Request for review Remove "private" cause in jdk exceptions
Peter Jones
pcj at roundroom.net
Wed Sep 14 15:05:26 UTC 2011
On Aug 25, 2011, at 8:00 PM, Sebastian Sickelmann wrote:
> Am 26.08.2011 00:24, schrieb Sebastian Sickelmann:
>> Am 26.08.2011 00:03, schrieb Sebastian Sickelmann:
>>> I have found more places in jdk source where an Exception has a private cause field.
>>>
>>> share/classes/javax/management/remote/JMXProviderException.java: private Throwable cause = null;
>>> share/classes/javax/xml/crypto/KeySelectorException.java: private Throwable cause;
>>> share/classes/javax/xml/crypto/NoSuchMechanismException.java: private Throwable cause;
>>> share/classes/javax/xml/crypto/MarshalException.java: private Throwable cause;
>>> share/classes/javax/xml/crypto/dsig/XMLSignatureException.java: private Throwable cause;
>>> share/classes/javax/xml/crypto/dsig/TransformException.java: private Throwable cause;
>>> share/classes/javax/xml/crypto/URIReferenceException.java: private Throwable cause;
>>>
>>> 7081804 handles NoSuchMechanismException.
>>> Is there a way to expand it to at least the xml/crypto/**/* Exceptions?
>>> JMXProviderException should be fine too.
>>>
>>> I would create a CR for the changes to me made to change and test this.
>>> Would it be good to have some utility-code in Throwable to don't introduce to much code-duplication?
>>>
>>> -- Sebastian
>> After a very quick analysis i think i found more candidates for removing private causes.

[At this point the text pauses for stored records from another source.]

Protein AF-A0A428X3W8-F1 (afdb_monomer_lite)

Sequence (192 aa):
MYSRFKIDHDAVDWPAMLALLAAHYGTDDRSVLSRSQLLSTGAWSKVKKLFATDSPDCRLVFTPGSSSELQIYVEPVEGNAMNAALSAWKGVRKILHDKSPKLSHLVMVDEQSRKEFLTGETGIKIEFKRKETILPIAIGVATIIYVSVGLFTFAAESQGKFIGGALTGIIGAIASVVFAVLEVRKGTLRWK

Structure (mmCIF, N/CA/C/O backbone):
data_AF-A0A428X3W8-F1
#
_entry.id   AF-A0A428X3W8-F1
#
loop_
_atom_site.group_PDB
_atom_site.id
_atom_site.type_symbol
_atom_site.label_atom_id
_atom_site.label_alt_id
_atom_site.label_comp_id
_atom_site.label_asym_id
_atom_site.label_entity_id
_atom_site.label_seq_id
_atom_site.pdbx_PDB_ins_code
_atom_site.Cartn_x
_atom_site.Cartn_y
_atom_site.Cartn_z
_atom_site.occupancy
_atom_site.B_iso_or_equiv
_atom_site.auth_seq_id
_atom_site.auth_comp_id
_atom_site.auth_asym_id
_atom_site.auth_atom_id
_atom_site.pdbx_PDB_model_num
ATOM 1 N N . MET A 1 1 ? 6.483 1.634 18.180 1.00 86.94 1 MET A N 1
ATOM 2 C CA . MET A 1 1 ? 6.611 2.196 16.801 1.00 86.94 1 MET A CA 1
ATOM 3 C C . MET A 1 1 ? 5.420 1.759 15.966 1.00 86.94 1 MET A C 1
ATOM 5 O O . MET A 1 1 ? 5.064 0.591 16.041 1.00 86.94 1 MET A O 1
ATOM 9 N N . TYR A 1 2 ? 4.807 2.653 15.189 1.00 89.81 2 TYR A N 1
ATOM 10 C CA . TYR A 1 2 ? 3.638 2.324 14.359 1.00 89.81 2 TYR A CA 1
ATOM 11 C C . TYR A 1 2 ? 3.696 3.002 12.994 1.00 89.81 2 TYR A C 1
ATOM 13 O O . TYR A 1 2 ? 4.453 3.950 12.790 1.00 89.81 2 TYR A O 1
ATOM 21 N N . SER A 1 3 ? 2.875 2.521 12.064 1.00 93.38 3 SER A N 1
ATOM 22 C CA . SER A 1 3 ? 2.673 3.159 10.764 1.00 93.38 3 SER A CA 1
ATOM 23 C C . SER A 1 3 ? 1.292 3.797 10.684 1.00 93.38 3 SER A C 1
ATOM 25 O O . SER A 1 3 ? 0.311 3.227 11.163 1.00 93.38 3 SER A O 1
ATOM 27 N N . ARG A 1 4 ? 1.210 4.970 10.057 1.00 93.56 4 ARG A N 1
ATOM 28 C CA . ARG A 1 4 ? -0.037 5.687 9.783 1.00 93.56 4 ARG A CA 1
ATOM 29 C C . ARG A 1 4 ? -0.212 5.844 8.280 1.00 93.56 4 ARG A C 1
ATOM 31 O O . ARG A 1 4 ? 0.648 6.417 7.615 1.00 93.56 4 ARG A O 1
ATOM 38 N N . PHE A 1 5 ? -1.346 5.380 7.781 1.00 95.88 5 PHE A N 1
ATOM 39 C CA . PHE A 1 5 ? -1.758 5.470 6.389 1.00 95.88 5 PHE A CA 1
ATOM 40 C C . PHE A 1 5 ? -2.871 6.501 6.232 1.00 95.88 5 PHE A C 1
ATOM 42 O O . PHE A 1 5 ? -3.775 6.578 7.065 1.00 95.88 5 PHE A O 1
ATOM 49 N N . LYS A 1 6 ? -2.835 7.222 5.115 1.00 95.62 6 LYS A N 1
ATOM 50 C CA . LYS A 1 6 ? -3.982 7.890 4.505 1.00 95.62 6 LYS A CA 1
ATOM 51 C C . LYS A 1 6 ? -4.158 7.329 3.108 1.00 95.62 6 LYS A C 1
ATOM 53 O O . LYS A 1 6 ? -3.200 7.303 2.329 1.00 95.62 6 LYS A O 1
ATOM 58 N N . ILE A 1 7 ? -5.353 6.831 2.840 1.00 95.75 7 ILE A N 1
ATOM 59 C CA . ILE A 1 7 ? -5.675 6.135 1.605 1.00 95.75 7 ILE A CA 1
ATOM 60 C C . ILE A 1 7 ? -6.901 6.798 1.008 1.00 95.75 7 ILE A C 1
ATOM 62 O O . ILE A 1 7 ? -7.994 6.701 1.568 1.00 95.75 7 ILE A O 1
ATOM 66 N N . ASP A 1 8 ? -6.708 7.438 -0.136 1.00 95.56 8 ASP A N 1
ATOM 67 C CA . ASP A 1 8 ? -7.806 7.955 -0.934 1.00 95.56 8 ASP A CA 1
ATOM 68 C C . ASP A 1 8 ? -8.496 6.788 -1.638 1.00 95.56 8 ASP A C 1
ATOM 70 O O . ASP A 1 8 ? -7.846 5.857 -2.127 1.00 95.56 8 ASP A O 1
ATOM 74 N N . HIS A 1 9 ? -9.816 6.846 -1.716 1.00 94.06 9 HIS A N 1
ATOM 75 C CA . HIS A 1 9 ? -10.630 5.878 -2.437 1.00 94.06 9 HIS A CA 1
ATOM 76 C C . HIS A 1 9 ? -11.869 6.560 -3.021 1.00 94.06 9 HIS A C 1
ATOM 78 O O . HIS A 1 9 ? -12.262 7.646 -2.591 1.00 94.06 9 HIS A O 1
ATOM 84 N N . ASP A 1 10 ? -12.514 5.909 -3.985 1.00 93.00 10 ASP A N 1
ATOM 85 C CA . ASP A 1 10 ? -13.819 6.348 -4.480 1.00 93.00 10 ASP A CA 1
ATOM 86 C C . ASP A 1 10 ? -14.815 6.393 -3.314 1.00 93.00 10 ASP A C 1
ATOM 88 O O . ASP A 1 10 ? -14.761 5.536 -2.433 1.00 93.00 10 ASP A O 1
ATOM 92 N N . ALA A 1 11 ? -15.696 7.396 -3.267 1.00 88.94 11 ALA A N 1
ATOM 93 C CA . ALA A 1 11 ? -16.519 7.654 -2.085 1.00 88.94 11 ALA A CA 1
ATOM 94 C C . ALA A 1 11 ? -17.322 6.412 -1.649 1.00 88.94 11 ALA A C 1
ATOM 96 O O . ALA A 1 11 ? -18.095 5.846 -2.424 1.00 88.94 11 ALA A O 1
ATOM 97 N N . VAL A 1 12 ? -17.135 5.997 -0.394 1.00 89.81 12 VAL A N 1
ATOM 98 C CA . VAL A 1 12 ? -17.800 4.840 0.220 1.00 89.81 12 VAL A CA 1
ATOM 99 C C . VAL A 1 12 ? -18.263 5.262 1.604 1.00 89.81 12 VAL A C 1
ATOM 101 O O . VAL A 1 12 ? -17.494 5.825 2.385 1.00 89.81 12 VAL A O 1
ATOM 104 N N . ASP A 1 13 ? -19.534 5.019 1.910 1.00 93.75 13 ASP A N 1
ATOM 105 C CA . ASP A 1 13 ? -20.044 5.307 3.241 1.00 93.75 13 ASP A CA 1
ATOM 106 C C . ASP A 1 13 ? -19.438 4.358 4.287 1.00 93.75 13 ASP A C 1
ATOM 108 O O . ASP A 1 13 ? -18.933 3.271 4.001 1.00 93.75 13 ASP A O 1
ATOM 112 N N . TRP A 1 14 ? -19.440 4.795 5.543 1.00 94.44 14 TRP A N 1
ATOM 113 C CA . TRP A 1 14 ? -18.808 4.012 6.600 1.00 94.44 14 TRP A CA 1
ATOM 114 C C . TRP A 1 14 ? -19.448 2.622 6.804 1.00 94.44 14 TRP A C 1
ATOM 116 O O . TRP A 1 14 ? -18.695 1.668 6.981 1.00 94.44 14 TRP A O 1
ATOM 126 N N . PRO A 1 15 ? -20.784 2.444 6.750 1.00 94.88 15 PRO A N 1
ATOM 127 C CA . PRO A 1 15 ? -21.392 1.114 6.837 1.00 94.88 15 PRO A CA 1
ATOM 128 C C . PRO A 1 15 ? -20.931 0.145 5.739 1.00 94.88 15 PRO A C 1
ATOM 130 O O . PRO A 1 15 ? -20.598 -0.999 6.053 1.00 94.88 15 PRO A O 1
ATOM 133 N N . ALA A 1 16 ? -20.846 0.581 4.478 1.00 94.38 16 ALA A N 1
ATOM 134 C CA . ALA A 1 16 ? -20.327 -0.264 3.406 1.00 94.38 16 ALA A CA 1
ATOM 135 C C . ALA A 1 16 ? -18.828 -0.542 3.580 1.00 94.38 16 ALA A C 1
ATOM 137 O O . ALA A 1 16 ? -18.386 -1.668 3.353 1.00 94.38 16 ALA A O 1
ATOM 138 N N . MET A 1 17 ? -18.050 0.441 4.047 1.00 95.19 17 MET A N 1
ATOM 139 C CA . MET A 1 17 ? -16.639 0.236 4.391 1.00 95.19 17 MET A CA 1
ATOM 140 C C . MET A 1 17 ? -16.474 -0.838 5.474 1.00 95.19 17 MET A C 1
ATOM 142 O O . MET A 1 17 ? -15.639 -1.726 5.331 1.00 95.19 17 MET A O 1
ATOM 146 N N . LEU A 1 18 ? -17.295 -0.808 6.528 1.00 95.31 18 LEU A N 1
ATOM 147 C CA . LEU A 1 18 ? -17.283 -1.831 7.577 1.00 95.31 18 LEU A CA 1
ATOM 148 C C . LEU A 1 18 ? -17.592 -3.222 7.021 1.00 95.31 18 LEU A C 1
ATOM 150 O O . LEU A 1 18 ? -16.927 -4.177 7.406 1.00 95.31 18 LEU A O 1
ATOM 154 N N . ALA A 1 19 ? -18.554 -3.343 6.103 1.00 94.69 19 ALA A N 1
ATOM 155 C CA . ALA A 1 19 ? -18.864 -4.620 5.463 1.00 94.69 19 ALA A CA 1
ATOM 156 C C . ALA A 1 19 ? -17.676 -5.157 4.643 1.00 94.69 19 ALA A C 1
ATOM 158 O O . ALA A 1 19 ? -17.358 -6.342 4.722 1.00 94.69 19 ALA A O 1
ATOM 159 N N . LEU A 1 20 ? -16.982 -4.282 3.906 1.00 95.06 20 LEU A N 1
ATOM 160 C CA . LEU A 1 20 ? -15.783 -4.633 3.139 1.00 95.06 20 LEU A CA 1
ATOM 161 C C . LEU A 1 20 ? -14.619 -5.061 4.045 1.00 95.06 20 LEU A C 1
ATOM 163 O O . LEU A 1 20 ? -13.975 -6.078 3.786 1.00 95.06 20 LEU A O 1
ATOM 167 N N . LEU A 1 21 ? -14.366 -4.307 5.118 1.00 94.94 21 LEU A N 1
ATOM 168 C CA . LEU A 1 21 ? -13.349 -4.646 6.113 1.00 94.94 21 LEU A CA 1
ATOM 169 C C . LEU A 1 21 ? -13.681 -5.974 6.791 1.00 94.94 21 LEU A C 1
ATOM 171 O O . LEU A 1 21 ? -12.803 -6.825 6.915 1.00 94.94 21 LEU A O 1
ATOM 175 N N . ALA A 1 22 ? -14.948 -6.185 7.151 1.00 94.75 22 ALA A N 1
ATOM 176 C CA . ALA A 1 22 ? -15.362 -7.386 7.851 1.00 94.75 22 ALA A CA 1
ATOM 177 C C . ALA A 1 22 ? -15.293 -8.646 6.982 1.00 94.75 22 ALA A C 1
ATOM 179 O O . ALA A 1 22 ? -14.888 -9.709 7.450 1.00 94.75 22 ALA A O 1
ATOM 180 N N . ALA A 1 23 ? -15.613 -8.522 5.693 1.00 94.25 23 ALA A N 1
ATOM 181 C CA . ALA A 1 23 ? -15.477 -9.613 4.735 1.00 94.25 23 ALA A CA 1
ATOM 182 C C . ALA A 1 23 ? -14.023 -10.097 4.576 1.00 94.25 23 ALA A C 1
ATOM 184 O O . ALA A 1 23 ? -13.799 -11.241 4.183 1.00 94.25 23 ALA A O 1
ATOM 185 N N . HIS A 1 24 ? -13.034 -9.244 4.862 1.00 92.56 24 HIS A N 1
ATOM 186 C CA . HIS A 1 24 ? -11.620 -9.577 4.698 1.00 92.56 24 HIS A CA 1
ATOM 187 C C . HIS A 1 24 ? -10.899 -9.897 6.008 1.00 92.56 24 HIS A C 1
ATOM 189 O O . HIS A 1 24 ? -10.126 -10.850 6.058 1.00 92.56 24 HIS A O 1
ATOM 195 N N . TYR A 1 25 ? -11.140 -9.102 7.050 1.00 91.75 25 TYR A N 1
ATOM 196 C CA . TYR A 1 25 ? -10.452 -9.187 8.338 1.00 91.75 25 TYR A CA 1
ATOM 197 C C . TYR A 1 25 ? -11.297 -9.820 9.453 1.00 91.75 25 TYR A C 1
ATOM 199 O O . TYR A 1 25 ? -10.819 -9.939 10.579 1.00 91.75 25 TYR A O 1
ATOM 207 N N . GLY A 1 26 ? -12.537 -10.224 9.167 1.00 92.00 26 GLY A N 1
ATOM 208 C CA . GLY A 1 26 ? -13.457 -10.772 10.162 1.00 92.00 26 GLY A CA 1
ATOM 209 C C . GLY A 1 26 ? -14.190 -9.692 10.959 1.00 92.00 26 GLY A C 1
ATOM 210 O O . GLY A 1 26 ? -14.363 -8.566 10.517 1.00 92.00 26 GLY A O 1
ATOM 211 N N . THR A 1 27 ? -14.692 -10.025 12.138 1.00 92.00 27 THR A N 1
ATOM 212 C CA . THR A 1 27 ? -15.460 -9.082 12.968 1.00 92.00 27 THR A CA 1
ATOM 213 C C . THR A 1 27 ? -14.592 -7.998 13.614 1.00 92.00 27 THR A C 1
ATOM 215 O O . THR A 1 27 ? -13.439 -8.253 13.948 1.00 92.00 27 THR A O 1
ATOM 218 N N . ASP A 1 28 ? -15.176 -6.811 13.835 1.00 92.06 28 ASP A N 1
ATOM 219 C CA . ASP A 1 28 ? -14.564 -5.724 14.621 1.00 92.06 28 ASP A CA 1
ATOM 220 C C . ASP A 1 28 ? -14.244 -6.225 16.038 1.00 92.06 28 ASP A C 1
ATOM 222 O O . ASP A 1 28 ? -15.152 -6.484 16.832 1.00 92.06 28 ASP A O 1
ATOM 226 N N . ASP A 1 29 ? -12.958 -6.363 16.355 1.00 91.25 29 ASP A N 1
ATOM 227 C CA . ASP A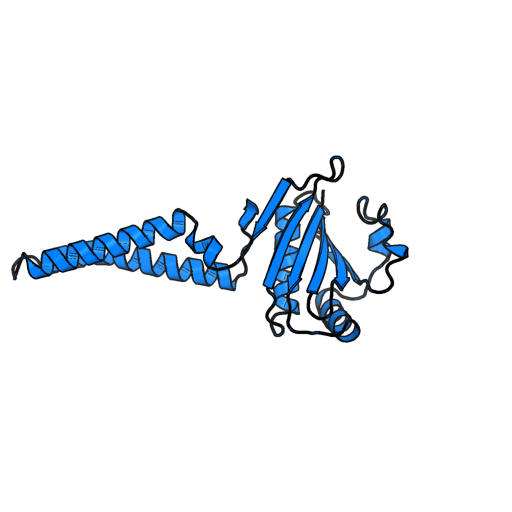 1 29 ? -12.465 -6.763 17.667 1.00 91.25 29 ASP A CA 1
ATOM 228 C C . ASP A 1 29 ? -11.859 -5.559 18.391 1.00 91.25 29 ASP A C 1
ATOM 230 O O . ASP A 1 29 ? -10.662 -5.271 18.346 1.00 91.25 29 ASP A O 1
ATOM 234 N N . ARG A 1 30 ? -12.704 -4.851 19.140 1.00 88.44 30 ARG A N 1
ATOM 235 C CA . ARG A 1 30 ? -12.268 -3.680 19.912 1.00 88.44 30 ARG A CA 1
ATOM 236 C C . ARG A 1 30 ? -11.386 -4.023 21.110 1.00 88.44 30 ARG A C 1
ATOM 238 O O . ARG A 1 30 ? -10.754 -3.118 21.654 1.00 88.44 30 ARG A O 1
ATOM 245 N N . SER A 1 31 ? -11.291 -5.295 21.508 1.00 87.31 31 SER A N 1
ATOM 246 C CA . SER A 1 31 ? -10.360 -5.718 22.566 1.00 87.31 31 SER A CA 1
ATOM 247 C C . SER A 1 31 ? -8.893 -5.566 22.143 1.00 87.31 31 SER A C 1
ATOM 249 O O . SER A 1 31 ? -7.995 -5.504 22.986 1.00 87.31 31 SER A O 1
ATOM 251 N N . VAL A 1 32 ? -8.633 -5.466 20.834 1.00 85.75 32 VAL A N 1
ATOM 252 C CA . VAL A 1 32 ? -7.313 -5.166 20.264 1.00 85.75 32 VAL A CA 1
ATOM 253 C C . VAL A 1 32 ? -6.766 -3.839 20.793 1.00 85.75 32 VAL A C 1
ATOM 255 O O . VAL A 1 32 ? -5.579 -3.729 21.098 1.00 85.75 32 VAL A O 1
ATOM 258 N N . LEU A 1 33 ? -7.639 -2.845 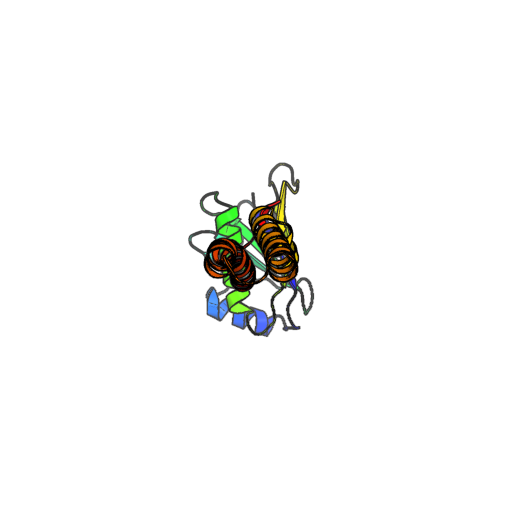20.993 1.00 85.81 33 LEU A N 1
ATOM 259 C CA . LEU A 1 33 ? -7.249 -1.507 21.447 1.00 85.81 33 LEU A CA 1
ATOM 260 C C . LEU A 1 33 ? -6.593 -1.534 22.834 1.00 85.81 33 LEU A C 1
ATOM 262 O O . LEU A 1 33 ? -5.638 -0.803 23.074 1.00 85.81 33 LEU A O 1
ATOM 266 N N . SER A 1 34 ? -7.063 -2.399 23.738 1.00 81.88 34 SER A N 1
ATOM 267 C CA . SER A 1 34 ? -6.487 -2.533 25.082 1.00 81.88 34 SER A CA 1
ATOM 268 C C . SER A 1 34 ? -5.206 -3.366 25.121 1.00 81.88 34 SER A C 1
ATOM 270 O O . SER A 1 34 ? -4.435 -3.247 26.067 1.00 81.88 34 SER A O 1
ATOM 272 N N . ARG A 1 35 ? -4.9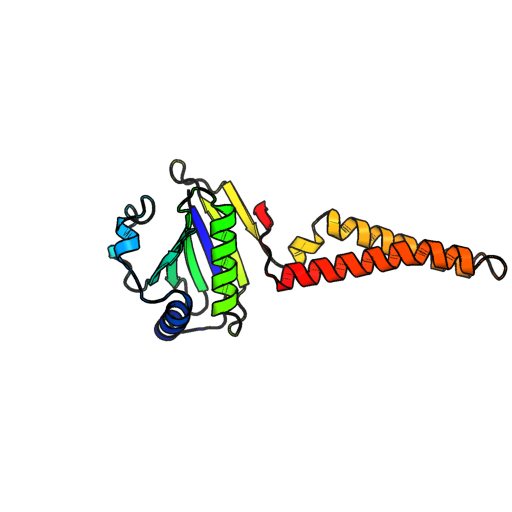74 -4.216 24.113 1.00 81.25 35 ARG A N 1
ATOM 273 C CA . ARG A 1 35 ? -3.777 -5.072 24.013 1.00 81.25 35 ARG A CA 1
ATOM 274 C C . ARG A 1 35 ? -2.576 -4.356 23.391 1.00 81.25 35 ARG A C 1
ATOM 276 O O . ARG A 1 35 ? -1.451 -4.832 23.497 1.00 81.25 35 ARG A O 1
ATOM 283 N N . SER A 1 36 ? -2.817 -3.224 22.744 1.00 73.06 36 SER A N 1
ATOM 284 C CA . SER A 1 36 ? -1.809 -2.400 22.087 1.00 73.06 36 SER A CA 1
ATOM 285 C C . SER A 1 36 ? -1.233 -1.358 23.044 1.00 73.06 36 SER A C 1
ATOM 287 O O . SER A 1 36 ? -1.988 -0.622 23.679 1.00 73.06 36 SER A O 1
ATOM 289 N N . GLN A 1 37 ? 0.091 -1.212 23.119 1.00 72.88 37 GLN A N 1
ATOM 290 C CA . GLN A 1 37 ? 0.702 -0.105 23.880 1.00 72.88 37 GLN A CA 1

>> share/classes/javax/security/sasl/SaslException.java: private Throwable _exception;
>> share/classes/java/lang/reflect/UndeclaredThrowableException.java: private Throwable undeclaredThrowable;
>> share/classes/java/lang/reflect/InvocationTargetException.java: private Throwable target;
>> share/classes/java/lang/ClassNotFoundException.java: private Throwable ex;
>> share/classes/com/sun/java/browser/dom/DOMAccessException.java: private Throwable ex;
>> share/classes/com/sun/java/browser/dom/DOMUnsupportedException.java: private Throwable ex;
>> share/classes/javax/naming/NamingException.java: protected Throwable rootException = null;
>> share/classes/java/rmi/RemoteException.java: public Throwable detail;
>> share/classes/java/rmi/activation/ActivationException.java: public Throwable detail;
>>
>> Some of them need deeper inspection. Some of them are the same as the above noted Exceptions in xml/crypto package.
>>
>> - Sebastian
> OK. Webrev is there: http://oss-patches.24.eu/openjdk8/NoSuchMechanismException/REBASED_ON_8018d541a7b2_2/
>
> Can someone review this?
Sebastian,
Public fields like RemoteException.detail, ill-advised as they may have been, cannot be removed (would break binary compatibility).
This change proposes additions to the public API (subclass interface) of java.lang.Throwable, which would need additional approval process. Without getting into detailed design critique, the proposed protected methods seem to add subtle complexity to the subclass interface of this central class, which leads me to:
Is there a particular problem that these changes are attempting to address? Many of these exception classes had cause-like fields prior to the addition of Throwable.cause in 1.4, and as described in their class docs, for 1.4 they were each retrofitted, with some care, to work well with the general cause APIs added to Throwable. (Also see the doc for Throwable.getCause, which describes how subclasses can override it to take responsibility for their causes.)
These changes seem to be about implementing an alternate approach to that retrofitting, with considerably higher complexity (serialized form compatibility code) and risk, and I don't understand why-- I don't see a motivation discussed earlier on core-libs-dev?